|
A Global Knowledge Base
- The envisioned knowledge base is designed to contain information of any type about anything. It is a single coherent resource for use by anyone who is willing to subscribe. Its scope, content and value is determined by the cumulative effect of self-motivated collaboration between site owners.
- It is built-up and maintained through a form of publish and subscribe service with standards that ensure coherence and integrity. Information about any number of things, sourced through any number of sites, blends into a single virtual database which is distributed across subscribing sites in accordance with their own declarations of need.
- The meanings of all assertions are specified by reference to properties of classes. Both properties and classes have URIs and are themselves described by assertions on the dynamic web. These blend into a coherent whole because of the way new class specializing schemes are stitched into the existing body of definitions.
A Global Ontology
- Each class specializing scheme on the dynamic web is just a set of classes with three things in common:
- They are all sub-classes of the same parent class.

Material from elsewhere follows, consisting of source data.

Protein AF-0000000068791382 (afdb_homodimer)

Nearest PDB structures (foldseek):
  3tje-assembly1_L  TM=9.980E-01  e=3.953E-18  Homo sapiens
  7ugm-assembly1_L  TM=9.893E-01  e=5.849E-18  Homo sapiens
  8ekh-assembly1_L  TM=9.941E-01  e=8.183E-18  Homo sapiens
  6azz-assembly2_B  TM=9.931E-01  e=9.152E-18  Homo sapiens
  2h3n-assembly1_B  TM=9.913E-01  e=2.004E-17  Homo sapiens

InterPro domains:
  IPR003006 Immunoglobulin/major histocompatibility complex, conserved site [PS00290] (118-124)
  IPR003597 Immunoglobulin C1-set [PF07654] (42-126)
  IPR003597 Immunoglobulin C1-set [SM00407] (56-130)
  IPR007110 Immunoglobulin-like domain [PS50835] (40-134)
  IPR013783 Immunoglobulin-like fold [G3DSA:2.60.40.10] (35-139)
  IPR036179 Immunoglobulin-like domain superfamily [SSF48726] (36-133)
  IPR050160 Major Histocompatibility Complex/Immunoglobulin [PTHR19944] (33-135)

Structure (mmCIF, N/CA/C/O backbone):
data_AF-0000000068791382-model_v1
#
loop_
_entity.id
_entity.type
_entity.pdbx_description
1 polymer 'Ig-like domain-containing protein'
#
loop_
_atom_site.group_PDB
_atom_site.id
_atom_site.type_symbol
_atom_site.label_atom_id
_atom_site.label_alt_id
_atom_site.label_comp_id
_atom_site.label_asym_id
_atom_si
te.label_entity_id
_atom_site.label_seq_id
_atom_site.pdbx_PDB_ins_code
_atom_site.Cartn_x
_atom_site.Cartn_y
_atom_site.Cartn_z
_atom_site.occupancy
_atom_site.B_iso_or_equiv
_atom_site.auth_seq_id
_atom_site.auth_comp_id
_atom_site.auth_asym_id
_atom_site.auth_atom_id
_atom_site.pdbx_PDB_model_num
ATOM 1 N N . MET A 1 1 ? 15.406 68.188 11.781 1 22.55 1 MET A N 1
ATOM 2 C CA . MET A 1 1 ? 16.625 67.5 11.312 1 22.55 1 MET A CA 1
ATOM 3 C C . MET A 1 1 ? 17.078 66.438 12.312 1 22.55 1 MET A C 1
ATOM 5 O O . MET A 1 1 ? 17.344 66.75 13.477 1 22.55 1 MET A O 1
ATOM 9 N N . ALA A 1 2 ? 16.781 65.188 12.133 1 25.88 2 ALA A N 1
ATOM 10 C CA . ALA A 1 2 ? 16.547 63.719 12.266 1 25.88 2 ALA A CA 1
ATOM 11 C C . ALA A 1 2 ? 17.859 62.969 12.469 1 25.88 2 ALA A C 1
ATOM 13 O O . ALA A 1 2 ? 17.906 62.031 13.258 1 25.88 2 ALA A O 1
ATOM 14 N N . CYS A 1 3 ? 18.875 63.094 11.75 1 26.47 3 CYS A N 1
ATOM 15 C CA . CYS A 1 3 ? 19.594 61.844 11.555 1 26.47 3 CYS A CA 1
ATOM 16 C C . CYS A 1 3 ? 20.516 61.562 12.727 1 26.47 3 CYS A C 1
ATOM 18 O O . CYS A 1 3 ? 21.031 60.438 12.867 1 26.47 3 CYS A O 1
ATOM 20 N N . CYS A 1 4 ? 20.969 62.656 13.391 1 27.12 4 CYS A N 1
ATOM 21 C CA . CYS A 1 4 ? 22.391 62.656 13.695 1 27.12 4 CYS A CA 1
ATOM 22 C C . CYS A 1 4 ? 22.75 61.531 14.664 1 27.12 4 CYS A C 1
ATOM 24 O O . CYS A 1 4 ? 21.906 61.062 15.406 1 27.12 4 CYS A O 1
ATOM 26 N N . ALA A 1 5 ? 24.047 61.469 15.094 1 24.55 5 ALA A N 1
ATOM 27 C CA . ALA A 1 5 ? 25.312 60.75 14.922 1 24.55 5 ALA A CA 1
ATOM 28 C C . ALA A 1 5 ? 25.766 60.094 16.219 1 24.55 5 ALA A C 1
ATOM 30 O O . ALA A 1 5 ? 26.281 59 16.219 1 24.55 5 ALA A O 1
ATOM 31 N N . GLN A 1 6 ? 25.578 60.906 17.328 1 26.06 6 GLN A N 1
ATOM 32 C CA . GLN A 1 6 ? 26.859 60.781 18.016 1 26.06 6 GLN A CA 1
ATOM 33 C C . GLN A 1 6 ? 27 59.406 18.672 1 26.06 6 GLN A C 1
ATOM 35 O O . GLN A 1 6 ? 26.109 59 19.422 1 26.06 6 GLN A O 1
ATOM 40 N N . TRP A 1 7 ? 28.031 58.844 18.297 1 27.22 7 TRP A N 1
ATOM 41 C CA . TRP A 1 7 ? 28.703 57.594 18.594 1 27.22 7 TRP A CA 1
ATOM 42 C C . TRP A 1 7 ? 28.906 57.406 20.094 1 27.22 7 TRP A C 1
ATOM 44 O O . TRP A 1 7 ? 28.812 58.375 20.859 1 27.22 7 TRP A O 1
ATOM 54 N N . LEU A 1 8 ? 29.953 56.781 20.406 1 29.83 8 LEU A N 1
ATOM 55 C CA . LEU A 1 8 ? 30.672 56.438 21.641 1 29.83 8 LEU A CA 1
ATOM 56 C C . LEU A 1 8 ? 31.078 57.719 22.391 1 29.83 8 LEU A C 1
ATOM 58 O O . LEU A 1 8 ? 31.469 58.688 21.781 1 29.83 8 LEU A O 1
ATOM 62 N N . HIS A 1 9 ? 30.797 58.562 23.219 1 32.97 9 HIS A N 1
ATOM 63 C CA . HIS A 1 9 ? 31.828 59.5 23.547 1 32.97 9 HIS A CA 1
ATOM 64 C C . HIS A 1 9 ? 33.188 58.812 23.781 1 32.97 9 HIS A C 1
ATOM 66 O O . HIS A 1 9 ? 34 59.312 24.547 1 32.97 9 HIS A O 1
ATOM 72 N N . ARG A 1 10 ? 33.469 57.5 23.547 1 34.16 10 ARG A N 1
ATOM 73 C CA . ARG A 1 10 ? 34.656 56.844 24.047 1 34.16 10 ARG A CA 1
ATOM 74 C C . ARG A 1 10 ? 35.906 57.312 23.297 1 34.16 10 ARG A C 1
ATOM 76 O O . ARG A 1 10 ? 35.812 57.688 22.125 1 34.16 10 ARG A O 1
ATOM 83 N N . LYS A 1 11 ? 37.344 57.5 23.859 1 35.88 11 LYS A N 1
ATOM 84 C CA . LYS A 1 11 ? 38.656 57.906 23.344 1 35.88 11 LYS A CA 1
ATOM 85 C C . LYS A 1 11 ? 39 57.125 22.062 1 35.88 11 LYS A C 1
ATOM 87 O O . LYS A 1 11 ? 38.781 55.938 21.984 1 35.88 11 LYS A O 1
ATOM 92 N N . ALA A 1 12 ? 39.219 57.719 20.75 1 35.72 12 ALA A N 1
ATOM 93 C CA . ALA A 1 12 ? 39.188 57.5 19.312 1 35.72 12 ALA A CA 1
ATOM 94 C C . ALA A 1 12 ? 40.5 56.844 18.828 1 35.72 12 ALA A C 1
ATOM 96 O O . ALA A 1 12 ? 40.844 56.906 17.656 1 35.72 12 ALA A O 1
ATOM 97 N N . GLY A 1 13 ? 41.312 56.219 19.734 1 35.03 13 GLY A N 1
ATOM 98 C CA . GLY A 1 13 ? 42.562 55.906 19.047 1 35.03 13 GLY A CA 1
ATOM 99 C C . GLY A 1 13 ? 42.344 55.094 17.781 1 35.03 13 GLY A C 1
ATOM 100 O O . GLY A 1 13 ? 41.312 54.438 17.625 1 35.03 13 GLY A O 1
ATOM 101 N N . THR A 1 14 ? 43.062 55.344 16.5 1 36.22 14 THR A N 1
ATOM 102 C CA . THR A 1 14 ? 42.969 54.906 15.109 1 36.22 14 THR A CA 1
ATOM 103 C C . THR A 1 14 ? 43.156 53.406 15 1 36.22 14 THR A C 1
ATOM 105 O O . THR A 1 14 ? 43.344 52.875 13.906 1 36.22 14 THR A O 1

- They are all defined within the same site.
- They are all differentiated on the same basis of specialization.
- The class cited as parent for a class specializing scheme must already exist somewhere within the dynamic web. The owner of a class has no responsibility for any subordinate class specializing schemes and may be unaware of their existence.

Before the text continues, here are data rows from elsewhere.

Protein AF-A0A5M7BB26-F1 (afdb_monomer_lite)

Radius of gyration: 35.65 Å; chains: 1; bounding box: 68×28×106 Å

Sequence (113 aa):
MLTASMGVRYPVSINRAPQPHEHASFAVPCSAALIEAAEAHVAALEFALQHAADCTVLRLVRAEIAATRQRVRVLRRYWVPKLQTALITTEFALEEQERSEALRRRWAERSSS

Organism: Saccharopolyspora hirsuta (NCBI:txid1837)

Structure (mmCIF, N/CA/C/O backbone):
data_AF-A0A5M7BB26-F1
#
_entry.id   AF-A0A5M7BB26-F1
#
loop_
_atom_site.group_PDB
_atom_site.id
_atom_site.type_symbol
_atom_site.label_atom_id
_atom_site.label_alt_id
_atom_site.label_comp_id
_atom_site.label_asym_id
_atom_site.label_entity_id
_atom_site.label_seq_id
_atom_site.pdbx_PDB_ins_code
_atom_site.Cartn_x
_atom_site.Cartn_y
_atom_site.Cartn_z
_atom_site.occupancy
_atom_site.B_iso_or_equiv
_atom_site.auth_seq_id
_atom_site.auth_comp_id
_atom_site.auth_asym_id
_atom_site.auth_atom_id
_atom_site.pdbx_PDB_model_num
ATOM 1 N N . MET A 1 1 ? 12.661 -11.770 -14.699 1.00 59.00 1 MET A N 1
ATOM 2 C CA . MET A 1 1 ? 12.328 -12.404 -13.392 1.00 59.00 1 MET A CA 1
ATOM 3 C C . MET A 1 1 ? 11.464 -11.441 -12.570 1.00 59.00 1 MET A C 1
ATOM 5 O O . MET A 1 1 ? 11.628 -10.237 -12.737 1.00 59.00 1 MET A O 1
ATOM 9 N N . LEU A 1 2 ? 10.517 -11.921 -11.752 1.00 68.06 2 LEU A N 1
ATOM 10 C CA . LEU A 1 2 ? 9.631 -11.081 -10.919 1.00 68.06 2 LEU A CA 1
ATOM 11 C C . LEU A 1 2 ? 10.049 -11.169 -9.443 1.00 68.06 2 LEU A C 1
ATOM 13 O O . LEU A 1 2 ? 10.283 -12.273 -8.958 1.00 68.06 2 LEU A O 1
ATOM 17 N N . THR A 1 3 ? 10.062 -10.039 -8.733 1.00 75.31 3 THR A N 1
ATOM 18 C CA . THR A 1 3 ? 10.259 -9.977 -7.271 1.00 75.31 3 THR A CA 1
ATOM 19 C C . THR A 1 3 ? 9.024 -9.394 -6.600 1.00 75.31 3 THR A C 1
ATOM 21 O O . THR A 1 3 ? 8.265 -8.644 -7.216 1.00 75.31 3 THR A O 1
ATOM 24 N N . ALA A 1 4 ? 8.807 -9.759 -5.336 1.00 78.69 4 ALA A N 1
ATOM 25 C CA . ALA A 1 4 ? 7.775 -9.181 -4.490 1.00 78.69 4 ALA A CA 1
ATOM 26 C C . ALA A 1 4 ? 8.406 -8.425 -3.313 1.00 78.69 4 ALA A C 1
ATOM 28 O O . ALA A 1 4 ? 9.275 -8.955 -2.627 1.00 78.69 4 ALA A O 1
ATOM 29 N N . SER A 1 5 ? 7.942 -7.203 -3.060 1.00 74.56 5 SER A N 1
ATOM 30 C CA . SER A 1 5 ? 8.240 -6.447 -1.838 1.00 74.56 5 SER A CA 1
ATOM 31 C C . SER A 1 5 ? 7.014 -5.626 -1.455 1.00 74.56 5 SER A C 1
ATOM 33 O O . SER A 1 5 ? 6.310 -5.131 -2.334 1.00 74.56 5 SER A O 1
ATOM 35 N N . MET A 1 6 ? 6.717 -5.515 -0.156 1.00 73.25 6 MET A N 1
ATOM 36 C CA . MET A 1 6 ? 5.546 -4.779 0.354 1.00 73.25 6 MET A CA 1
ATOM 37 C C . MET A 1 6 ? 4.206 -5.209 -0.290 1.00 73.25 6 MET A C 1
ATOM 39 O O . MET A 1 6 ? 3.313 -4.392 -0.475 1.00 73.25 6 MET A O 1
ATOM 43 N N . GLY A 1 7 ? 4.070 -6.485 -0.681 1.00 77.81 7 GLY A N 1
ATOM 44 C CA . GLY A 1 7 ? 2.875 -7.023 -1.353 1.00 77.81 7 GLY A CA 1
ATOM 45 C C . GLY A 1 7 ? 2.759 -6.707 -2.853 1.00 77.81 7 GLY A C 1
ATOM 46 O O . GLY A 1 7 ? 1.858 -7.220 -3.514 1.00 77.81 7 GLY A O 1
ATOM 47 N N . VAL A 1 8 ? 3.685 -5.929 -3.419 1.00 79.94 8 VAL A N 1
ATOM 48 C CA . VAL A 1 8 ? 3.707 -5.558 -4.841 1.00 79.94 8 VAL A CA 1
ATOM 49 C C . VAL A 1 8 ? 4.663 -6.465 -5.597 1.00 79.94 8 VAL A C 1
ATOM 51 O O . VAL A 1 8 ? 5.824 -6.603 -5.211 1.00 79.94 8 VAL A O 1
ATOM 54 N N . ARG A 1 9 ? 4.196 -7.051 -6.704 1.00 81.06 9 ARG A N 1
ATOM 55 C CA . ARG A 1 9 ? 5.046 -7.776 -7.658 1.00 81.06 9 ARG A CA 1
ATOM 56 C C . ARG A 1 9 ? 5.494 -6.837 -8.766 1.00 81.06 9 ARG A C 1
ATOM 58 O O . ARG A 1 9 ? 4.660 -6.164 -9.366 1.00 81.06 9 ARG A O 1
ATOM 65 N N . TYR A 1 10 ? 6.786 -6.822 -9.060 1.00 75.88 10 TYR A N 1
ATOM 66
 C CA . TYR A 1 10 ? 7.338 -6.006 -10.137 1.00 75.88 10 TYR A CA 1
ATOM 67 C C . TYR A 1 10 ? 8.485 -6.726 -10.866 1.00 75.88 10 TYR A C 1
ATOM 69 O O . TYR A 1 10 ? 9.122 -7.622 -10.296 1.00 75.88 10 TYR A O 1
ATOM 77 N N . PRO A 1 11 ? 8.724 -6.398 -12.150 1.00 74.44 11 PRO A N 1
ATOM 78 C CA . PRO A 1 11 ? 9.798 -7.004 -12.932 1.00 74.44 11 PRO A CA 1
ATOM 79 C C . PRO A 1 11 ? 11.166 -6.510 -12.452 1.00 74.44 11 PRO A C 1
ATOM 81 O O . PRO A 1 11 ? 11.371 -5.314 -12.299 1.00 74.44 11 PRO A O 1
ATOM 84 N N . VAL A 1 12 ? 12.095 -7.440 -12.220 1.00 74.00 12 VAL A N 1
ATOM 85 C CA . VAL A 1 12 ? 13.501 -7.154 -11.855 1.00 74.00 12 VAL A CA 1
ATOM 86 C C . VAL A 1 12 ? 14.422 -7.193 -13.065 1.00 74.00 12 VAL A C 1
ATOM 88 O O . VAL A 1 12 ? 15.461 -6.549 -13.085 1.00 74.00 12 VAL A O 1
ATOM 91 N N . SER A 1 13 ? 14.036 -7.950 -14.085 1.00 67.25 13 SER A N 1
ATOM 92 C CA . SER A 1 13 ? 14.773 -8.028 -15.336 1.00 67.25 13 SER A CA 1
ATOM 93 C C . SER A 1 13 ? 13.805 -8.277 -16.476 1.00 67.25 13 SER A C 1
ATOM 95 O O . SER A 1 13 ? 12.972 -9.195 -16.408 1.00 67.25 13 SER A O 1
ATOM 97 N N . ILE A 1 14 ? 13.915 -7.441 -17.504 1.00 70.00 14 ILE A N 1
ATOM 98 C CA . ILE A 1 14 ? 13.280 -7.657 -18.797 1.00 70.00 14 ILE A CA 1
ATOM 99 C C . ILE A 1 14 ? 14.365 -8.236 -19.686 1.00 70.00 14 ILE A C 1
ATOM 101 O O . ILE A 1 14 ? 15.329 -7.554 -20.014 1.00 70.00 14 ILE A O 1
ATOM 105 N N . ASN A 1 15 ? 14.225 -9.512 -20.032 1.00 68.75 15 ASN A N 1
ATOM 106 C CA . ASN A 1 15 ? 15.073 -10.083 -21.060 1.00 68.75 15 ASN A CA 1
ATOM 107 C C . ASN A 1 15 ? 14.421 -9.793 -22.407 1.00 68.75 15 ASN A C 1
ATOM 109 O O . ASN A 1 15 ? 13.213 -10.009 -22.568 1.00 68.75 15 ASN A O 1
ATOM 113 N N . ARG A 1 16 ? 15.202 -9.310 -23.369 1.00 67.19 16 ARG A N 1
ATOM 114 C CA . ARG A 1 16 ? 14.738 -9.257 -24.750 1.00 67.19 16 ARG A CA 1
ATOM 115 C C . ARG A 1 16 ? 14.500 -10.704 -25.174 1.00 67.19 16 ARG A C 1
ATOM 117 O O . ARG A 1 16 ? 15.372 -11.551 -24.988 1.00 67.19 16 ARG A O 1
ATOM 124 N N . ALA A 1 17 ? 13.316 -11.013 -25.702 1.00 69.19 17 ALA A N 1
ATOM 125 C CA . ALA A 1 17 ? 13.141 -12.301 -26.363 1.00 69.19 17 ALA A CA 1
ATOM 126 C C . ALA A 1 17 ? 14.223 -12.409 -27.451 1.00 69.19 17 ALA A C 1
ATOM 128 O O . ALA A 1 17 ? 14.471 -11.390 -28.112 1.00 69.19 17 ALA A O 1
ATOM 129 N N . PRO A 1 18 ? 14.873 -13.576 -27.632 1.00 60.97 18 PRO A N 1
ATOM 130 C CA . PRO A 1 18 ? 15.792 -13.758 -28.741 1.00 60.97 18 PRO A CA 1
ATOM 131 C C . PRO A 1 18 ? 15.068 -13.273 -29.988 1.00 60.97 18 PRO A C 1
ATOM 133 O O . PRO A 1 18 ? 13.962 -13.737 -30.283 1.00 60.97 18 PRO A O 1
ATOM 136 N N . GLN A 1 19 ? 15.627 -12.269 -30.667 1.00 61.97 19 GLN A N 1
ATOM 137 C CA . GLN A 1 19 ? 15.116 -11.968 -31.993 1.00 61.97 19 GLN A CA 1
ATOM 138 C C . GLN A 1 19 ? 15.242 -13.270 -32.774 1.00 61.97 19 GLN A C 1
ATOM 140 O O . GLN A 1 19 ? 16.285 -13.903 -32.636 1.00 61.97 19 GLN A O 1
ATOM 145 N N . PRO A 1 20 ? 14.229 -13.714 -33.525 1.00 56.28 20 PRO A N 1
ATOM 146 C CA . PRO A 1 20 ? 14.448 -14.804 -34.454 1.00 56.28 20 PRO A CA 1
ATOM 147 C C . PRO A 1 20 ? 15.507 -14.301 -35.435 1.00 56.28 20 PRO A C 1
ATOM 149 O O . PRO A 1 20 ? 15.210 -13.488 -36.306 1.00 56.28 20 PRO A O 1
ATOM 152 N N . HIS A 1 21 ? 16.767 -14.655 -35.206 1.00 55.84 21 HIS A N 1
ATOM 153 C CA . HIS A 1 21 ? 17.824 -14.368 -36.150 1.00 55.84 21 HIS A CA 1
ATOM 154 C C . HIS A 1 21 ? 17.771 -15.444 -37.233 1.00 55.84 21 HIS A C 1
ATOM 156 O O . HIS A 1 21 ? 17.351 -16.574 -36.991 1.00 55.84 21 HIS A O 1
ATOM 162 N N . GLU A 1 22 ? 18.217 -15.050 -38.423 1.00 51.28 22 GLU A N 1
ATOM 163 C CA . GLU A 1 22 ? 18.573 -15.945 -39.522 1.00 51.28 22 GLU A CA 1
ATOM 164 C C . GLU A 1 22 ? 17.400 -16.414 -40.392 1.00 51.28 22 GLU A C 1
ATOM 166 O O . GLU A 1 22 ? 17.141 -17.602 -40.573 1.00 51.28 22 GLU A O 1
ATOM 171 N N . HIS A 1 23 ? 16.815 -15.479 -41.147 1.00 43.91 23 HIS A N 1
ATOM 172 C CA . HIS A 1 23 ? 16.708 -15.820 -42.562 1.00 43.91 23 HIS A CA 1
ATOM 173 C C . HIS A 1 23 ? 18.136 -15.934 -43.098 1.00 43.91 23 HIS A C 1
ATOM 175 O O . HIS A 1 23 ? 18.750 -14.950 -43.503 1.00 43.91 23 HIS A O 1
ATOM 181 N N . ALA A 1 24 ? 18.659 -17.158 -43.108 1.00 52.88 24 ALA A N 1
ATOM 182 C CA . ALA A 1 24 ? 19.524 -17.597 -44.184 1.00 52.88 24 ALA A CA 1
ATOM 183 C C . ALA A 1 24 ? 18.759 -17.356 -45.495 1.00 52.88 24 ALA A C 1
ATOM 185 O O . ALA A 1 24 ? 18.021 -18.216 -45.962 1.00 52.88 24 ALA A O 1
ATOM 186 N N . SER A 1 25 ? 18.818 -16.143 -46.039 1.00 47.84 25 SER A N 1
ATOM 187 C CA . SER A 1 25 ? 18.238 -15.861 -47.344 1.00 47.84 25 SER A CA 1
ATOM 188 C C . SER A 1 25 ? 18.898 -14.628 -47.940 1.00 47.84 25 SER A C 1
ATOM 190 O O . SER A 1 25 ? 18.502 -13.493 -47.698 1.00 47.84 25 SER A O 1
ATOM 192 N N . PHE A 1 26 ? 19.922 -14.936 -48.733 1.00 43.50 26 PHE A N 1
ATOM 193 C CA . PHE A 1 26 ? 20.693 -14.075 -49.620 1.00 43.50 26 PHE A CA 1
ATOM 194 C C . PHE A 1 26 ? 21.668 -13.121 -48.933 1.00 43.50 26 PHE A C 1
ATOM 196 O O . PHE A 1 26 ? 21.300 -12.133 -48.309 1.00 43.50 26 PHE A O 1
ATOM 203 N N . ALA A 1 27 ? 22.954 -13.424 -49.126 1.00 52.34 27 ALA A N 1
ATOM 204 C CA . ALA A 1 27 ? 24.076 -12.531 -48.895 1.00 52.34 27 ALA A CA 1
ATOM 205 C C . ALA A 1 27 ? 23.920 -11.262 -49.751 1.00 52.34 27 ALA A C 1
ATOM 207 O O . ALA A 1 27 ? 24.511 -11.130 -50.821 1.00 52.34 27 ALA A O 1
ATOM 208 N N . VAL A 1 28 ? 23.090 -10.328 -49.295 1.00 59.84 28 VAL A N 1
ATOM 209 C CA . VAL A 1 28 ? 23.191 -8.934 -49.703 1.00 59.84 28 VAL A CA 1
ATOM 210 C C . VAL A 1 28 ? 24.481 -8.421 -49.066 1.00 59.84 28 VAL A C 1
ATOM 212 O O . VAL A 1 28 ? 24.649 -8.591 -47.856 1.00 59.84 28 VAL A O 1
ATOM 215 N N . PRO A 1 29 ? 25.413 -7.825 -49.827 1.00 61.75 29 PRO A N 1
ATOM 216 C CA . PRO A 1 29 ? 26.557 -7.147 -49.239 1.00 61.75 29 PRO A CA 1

- This structure enables all site owners to participate in a voluntary and unco-ordinated collaboration across the Web to grow a global ontology. This comprises a single hierarchy of class specializing schemes, each of which is created and maintained by one interested party through a particular site to represent a particular perception.
- The power of this global ontology comes about because the individual classes within each new classifying scheme inherit the definition of the class cited as parent of that scheme. Each site can use this inheritance to exploit what exists while remaing free to add extensions to meet the particular user needs that it is designed to serve.
- This global ontology is not dependent on any central policy or control but will evolve like a living organism. Class specializing schemes that serve a wide range of purposes will include member classes that come to be enriched with many subordinate schemes while those that acquire no popularity will remain as harmless backwaters.
A Hierarchy of Flat Class Specializing Schemes
- The natural growth of this ontology into a global entity is made possible because each class may have any number of subordinate class specializing schemes while these do not interfere with each other. Each scheme represents a further refinement on one particular basis. When other users want to cite a class to classify a resource they can choose from the member classes of all these different schemes. There is no need to try to avoid the creation of schemes that compete with others having a similar purpose. Such competition will stimulate improvement and those that best fit a purpose will acquire the de-facto authority than comes from popularity.
- The essential freedom of choice derives from the way each class specializing scheme is flat, i.e. restricted to a single level of sub-classes. This may seem odd because we are used to hierarchic taxonomies with many levels. In the global ontology of the dynamic web the only way to introduce a new level of sub-classes is to specify a new subordinate class specializing scheme.
- The main reason for this is to ensure that the basis of class specialization at each level is clearly specified. If we were to allow sub-classes to be specified without placing them in a class specializing scheme there would be nowhere for this 'basis of breakdown' to be expressed. Users would have to infer this basis by looking at all the sibling sub-classes.
- Of course the best hierarchic taxonomies come with a well designed structure that is supported by a high quality explanation of the basis of class specialization at all nodes.
The only problem with these is that they come as a package on a 'take it or leave it' basis. There is no mechanism through which a user can take those bits they like and add new specializations as and where they perceive a need. Other hierarchies of classes impose control on the way things are classified. I find this unacceptably restrictive and alien to the underlying philosophy of the web.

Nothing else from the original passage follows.